Après avoir géré les annulations et les reports d’événements comme le lancement, en avril, de la CCIFP Hauts-de-France dans un lieu symbolique, le Centre d’entraînement du club de football de Lille (LOSC), je respecte strictement les règles de confinement, en travaillant de chez moi, pour préserver mon entourage et assurer au quotidien ma fonction d’aidant d’une personne en situation d’handicap. Nous devons absolument être tous solidaires du personnel médical qui est en première ligne, en France et au Portugal, de cette guerre virale et je tiens vivement à leur rendre hommage. Je fais également le relais des autorités portugaises, comme l’annulation des commémorations de la Bataille de la Lys et surtout les consignes et les dispositions du Portugal vis-à-vis du Covid-19. Il est notamment demandé par les autorités portugaises de respecter les règles de confinement décrétées par les autorités françaises et de ne pas partir au Portugal, si sa résidence principale est en France. L’État d’urgence a été décrété au Portugal et toute entrée au Portugal est par ailleurs sujette à une quarantaine obligatoire.

 

La situation actuelle vous préoccupe t’elle?

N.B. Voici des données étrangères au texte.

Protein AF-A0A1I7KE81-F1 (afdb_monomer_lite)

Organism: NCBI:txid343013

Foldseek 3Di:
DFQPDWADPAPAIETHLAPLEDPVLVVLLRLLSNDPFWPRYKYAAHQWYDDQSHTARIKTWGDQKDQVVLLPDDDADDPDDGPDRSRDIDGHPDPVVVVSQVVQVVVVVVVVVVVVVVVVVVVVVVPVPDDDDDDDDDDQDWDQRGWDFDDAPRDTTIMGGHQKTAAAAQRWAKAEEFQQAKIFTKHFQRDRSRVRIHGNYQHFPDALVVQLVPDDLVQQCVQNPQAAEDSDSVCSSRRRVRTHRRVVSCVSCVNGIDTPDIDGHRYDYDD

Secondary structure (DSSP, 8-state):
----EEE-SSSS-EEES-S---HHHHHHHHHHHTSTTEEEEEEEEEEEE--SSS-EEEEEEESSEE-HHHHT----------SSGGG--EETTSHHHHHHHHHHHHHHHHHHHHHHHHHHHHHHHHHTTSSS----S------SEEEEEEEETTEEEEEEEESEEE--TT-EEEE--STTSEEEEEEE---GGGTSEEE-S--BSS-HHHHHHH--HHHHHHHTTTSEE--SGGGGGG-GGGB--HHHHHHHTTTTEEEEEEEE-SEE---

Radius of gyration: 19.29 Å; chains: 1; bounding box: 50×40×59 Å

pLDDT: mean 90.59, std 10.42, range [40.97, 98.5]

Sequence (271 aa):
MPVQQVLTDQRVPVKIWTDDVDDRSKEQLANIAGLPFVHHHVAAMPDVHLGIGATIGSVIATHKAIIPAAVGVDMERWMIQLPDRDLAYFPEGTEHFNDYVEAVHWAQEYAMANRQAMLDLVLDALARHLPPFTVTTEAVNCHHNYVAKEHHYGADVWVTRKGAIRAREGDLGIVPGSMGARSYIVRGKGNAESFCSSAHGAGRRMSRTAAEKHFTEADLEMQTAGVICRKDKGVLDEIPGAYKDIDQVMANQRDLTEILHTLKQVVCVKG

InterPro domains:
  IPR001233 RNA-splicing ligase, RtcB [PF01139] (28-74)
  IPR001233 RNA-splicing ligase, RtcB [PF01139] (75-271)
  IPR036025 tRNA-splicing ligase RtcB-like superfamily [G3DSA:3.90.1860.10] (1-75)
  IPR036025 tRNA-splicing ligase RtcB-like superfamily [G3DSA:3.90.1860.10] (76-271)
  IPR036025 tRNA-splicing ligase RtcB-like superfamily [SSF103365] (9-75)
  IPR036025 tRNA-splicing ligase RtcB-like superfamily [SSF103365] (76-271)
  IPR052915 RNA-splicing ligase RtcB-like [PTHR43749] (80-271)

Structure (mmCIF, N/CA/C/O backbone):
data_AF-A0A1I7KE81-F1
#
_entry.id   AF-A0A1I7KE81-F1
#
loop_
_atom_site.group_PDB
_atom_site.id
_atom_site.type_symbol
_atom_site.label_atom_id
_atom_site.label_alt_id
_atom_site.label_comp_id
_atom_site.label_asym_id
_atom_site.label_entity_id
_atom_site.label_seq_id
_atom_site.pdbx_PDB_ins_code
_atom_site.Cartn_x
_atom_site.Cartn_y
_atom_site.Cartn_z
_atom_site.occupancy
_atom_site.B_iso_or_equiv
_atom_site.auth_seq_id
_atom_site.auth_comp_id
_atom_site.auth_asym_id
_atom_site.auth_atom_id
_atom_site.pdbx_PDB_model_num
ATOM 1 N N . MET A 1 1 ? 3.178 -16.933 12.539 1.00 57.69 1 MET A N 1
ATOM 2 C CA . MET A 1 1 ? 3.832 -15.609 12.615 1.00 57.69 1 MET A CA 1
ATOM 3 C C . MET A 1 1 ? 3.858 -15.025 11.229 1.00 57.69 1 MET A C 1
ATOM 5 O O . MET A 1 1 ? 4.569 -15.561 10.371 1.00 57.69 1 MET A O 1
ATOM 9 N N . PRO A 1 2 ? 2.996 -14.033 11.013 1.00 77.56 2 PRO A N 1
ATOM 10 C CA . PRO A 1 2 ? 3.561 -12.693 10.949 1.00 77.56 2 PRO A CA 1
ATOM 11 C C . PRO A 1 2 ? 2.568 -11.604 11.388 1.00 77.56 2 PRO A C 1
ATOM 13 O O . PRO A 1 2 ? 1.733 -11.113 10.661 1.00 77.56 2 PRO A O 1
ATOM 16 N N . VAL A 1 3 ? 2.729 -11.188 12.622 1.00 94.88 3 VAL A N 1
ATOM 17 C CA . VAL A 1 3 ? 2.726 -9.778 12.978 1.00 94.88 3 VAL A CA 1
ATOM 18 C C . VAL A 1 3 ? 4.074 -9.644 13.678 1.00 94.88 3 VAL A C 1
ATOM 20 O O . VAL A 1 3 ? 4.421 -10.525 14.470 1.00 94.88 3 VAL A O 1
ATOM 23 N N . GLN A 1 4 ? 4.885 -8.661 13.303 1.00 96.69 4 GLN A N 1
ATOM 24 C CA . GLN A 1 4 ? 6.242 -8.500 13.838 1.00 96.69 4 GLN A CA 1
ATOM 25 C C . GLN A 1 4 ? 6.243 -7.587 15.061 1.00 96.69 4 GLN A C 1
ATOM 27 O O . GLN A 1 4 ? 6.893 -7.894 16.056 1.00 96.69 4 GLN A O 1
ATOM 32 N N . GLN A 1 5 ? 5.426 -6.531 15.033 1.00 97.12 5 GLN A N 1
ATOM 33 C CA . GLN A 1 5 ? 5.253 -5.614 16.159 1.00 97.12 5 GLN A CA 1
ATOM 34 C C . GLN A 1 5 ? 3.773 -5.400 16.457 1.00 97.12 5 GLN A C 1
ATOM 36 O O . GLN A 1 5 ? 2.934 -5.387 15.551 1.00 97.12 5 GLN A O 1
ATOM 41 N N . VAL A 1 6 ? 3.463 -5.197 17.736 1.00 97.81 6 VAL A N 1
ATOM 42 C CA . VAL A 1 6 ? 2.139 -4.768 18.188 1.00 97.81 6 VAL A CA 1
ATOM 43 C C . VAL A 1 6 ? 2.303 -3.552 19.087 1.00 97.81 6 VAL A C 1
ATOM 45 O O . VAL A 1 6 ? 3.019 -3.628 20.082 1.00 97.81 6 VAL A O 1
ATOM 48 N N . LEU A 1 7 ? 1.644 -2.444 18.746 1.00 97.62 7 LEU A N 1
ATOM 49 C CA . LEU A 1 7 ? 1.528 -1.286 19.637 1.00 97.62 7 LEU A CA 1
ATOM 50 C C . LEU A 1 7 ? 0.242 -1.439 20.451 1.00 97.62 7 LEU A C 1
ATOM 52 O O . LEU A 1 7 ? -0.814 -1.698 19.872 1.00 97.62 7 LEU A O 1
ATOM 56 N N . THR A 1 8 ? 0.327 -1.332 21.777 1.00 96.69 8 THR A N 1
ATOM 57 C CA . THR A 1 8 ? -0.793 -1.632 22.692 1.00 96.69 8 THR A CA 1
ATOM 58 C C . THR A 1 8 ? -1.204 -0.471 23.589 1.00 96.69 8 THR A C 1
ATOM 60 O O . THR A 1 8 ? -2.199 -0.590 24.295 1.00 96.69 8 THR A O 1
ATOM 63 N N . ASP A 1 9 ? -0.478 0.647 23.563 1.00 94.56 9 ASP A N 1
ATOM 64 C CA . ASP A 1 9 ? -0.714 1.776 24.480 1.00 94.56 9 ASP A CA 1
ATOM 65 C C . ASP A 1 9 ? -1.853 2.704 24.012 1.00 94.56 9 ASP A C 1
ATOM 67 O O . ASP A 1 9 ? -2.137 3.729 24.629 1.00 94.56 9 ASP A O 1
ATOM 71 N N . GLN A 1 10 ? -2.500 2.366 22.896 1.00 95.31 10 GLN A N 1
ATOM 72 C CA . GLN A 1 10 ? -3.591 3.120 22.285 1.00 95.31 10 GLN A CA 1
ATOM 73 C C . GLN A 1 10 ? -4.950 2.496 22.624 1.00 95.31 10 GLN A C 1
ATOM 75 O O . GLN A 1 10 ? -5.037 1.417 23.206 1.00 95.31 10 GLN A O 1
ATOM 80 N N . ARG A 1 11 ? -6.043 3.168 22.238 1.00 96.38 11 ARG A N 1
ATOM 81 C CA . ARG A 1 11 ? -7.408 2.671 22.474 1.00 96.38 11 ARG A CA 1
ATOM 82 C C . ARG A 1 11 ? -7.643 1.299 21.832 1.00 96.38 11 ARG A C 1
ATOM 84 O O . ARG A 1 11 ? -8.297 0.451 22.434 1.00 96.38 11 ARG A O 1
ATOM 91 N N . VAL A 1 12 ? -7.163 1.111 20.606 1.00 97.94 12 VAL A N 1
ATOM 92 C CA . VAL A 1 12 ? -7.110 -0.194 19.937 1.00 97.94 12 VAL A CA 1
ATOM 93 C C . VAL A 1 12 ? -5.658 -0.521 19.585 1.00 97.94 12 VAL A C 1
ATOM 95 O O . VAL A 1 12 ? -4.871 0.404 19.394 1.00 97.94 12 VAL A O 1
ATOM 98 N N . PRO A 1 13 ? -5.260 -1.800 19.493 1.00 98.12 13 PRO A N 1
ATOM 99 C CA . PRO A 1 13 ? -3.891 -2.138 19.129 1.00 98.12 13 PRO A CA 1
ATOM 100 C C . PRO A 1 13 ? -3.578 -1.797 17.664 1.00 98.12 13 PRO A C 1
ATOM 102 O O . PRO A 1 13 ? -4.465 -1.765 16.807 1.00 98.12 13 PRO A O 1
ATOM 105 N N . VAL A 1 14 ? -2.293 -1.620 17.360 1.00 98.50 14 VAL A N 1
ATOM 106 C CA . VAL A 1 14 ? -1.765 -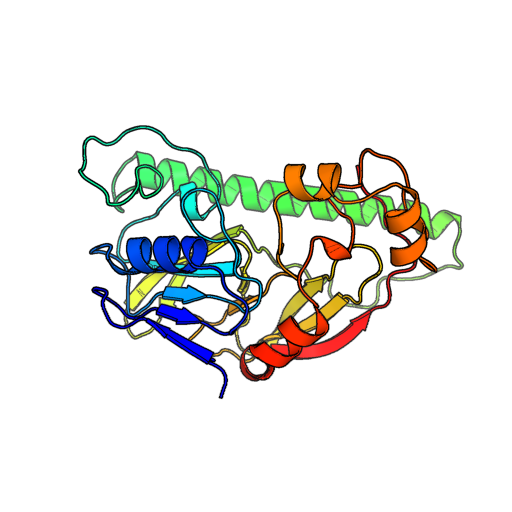1.570 15.987 1.00 98.50 14 VAL A CA 1
ATOM 107 C C . VAL A 1 14 ? -1.011 -2.861 15.708 1.00 98.50 14 VAL A C 1
ATOM 109 O O . VAL A 1 14 ? -0.102 -3.203 16.459 1.00 98.50 14 VAL A O 1
ATOM 112 N N . LYS A 1 15 ? -1.348 -3.567 14.627 1.00 98.50 15 LYS A N 1
ATOM 113 C CA . LYS A 1 15 ? -0.659 -4.791 14.185 1.00 98.50 15 LYS A CA 1
ATOM 114 C C . LYS A 1 15 ? 0.226 -4.480 12.983 1.00 98.50 15 LYS A C 1
ATOM 116 O O . LYS A 1 15 ? -0.284 -4.054 11.952 1.00 98.50 15 LYS A O 1
ATOM 121 N N . ILE A 1 16 ? 1.537 -4.680 13.109 1.00 98.38 16 ILE A N 1
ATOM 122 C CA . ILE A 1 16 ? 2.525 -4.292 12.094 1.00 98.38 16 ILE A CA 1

Bien évidemment, nous sommes face à une situation de crise sanitaire mondiale que l’on pensait ne voir que dans des films de science-fiction. La liste quotidienne des décès et les personnes de notre connaissance touchées, nous ramènent à une triste réalité et montrent que personne n’est à l’abri de ce virus. Il faut donc faire preuve de discipline et respecter le plus possible les règles sanitaires. Outre cette catastrophe humaine, je m’inquiète également pour l’économie mondiale, nos entreprises et nos emplois. Cette crise est également économique et n’épargnera pas non plus le Portugal malgré une belle dynamique économique depuis ces dernières années. Le tourisme et les exportations représentent en effet 60% de son PIB. Pour autant il faut rester positif, les solidarités nationales et européennes joueront. Le Portugal a aussi misé sur l’avenir en préparant sa transition écologique par des investissements réalisés dans les énergies renouvelables, l’économie circulaire, les nouvelles technologies… et nous devons faire confiance à la science pour que cette pandémie soit le plus rapidement stoppée. Les crises sont aussi source d’innovation. Le Portugal est un bel exemple de créativité et on peut rendre hommage au peuple portugais qui sait faire preuve de solidarité dans les moments difficiles.

 

Quand la situation reviendra à la normal, qu’attendez-vous du «nouveau monde»?

Le désir de vivre est toujours le plus fort dans une crise et j’attends de ce nouveau monde qui soit plus humain, plus solidaire, plus sûr et que l’on se concentre au fond sur l’essentiel. Le jour d’après, il nous appartiendra de construire ensemble notre modèle européen. Chateaubriand disait: «les moments de crise produisent un redoublement de vie chez les hommes».